Assignment ->
Set down, word for word, every line of the material below from the one containing "ATOM 98 C CA" through the one containing "ATOM 119 N N", but none of its pictures.

Input material ->

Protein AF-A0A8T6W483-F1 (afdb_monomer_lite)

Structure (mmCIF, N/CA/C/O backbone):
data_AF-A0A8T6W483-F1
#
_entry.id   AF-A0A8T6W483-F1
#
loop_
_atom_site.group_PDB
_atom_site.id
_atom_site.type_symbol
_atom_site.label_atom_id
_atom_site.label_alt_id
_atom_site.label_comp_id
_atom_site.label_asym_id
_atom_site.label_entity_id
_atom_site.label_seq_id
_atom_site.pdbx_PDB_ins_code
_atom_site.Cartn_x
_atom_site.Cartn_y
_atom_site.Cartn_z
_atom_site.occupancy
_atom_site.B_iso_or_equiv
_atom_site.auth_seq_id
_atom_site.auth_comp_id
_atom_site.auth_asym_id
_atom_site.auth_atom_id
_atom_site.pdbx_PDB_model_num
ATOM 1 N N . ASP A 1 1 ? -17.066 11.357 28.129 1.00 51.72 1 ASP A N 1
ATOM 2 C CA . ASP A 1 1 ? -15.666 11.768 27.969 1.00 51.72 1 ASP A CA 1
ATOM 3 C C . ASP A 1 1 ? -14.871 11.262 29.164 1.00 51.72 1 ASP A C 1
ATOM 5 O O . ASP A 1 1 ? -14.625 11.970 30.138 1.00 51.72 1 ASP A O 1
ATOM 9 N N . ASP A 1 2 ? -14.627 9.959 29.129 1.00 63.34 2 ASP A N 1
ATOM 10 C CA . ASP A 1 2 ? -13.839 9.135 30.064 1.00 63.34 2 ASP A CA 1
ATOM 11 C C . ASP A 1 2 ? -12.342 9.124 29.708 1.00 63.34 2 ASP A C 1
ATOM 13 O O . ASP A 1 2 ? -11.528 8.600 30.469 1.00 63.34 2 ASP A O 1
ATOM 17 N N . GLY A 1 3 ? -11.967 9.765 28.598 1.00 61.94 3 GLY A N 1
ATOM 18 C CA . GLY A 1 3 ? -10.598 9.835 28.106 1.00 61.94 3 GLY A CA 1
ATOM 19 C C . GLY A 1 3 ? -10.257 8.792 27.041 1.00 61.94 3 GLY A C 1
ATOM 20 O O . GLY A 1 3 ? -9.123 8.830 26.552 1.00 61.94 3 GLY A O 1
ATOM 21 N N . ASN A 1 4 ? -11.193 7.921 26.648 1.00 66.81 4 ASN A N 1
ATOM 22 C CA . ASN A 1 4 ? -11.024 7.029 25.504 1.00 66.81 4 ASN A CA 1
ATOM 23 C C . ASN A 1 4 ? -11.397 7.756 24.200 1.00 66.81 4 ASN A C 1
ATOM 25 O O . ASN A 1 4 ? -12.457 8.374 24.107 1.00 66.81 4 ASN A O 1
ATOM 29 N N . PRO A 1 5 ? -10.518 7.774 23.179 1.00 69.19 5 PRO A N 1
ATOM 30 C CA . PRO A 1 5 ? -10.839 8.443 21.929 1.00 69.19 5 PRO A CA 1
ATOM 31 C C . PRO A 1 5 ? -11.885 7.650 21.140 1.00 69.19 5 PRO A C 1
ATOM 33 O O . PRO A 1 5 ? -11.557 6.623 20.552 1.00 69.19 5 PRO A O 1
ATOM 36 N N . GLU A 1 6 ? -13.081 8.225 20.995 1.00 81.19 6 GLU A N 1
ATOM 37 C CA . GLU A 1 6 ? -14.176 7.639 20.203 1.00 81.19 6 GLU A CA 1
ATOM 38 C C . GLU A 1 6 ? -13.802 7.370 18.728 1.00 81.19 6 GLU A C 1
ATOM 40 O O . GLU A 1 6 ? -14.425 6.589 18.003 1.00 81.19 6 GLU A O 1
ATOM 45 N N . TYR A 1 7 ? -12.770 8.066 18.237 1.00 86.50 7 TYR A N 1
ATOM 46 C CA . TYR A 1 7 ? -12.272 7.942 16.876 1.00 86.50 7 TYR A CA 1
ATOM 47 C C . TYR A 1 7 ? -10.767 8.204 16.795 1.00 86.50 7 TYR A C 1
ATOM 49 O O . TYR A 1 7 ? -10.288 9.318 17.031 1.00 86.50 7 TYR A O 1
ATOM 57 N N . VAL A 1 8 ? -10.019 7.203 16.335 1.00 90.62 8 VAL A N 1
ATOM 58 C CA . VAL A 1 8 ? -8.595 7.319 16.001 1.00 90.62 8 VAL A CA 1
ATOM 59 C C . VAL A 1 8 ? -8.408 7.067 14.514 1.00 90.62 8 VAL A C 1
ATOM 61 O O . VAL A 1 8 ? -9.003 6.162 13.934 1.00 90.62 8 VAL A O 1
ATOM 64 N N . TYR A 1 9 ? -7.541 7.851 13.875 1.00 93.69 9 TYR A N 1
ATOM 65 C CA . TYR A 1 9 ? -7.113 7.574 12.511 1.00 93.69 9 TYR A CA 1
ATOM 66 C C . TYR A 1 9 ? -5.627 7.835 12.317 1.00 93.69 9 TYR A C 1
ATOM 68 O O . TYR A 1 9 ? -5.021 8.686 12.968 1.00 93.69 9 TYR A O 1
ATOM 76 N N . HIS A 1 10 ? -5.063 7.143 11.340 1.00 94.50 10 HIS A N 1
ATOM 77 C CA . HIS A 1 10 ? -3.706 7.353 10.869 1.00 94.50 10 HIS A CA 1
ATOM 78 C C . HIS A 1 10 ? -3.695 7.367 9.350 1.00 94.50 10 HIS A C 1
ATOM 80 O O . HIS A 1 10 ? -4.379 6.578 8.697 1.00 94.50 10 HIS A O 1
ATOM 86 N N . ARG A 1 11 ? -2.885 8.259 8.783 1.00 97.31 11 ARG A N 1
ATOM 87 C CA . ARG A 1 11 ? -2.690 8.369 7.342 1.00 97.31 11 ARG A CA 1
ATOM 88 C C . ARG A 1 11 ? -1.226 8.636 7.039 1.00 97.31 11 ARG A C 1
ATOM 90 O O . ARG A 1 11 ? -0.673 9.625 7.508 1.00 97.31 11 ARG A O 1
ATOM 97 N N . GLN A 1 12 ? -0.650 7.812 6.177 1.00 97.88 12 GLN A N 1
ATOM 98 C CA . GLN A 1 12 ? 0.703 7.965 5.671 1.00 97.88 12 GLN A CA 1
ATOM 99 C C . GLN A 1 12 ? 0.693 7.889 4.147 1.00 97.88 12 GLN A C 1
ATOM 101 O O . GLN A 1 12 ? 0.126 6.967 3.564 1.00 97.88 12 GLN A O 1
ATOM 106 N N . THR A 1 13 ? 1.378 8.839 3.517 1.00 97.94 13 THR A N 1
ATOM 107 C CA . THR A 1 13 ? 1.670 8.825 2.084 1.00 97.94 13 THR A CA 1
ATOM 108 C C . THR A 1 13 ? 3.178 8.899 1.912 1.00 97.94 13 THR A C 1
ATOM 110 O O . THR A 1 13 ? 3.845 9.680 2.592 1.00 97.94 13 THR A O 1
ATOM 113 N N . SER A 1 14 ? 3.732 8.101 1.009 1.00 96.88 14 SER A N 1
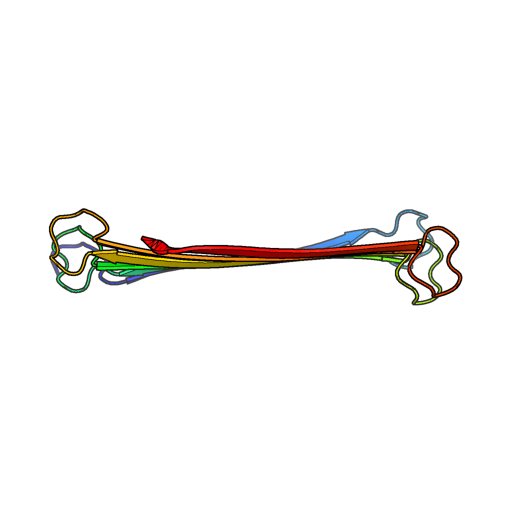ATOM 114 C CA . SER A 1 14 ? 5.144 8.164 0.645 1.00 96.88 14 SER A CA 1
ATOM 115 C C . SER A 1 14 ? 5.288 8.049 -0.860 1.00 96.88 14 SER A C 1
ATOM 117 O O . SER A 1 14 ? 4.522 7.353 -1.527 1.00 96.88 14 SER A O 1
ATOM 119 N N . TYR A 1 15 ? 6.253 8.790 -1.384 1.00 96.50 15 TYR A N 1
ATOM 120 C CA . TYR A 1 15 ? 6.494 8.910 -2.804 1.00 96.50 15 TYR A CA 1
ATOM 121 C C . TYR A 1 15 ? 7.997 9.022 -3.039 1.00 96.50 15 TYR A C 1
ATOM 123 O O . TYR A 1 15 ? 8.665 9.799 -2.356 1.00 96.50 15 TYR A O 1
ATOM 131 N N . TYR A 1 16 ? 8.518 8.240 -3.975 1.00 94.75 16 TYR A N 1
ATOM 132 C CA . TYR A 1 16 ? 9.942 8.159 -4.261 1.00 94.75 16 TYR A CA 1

Exercise response ->
ATOM 98 C CA . GLN A 1 12 ? 0.703 7.965 5.671 1.00 97.88 12 GLN A CA 1
ATOM 99 C C . GLN A 1 12 ? 0.693 7.889 4.147 1.00 97.88 12 GLN A C 1
ATOM 101 O O . GLN A 1 12 ? 0.126 6.967 3.564 1.00 97.88 12 GLN A O 1
ATOM 106 N N . THR A 1 13 ? 1.378 8.839 3.517 1.00 97.94 13 THR A N 1
ATOM 107 C CA . THR A 1 13 ? 1.670 8.825 2.084 1.00 97.94 13 THR A CA 1
ATOM 108 C C . THR A 1 13 ? 3.178 8.899 1.912 1.00 97.94 13 THR A C 1
ATOM 110 O O . THR A 1 13 ? 3.845 9.680 2.592 1.00 97.94 13 THR A O 1
ATOM 113 N N . SER A 1 14 ? 3.732 8.101 1.009 1.00 96.88 14 SER A N 1
ATOM 114 C CA . SER A 1 14 ? 5.144 8.164 0.645 1.00 96.88 14 SER A CA 1
ATOM 115 C C . SER A 1 14 ? 5.288 8.049 -0.860 1.00 96.88 14 SER A C 1
ATOM 117 O O . SER A 1 14 ? 4.522 7.353 -1.527 1.00 96.88 14 SER A O 1
ATOM 119 N N . TYR A 1 15 ? 6.253 8.790 -1.384 1.00 96.50 15 TYR A N 1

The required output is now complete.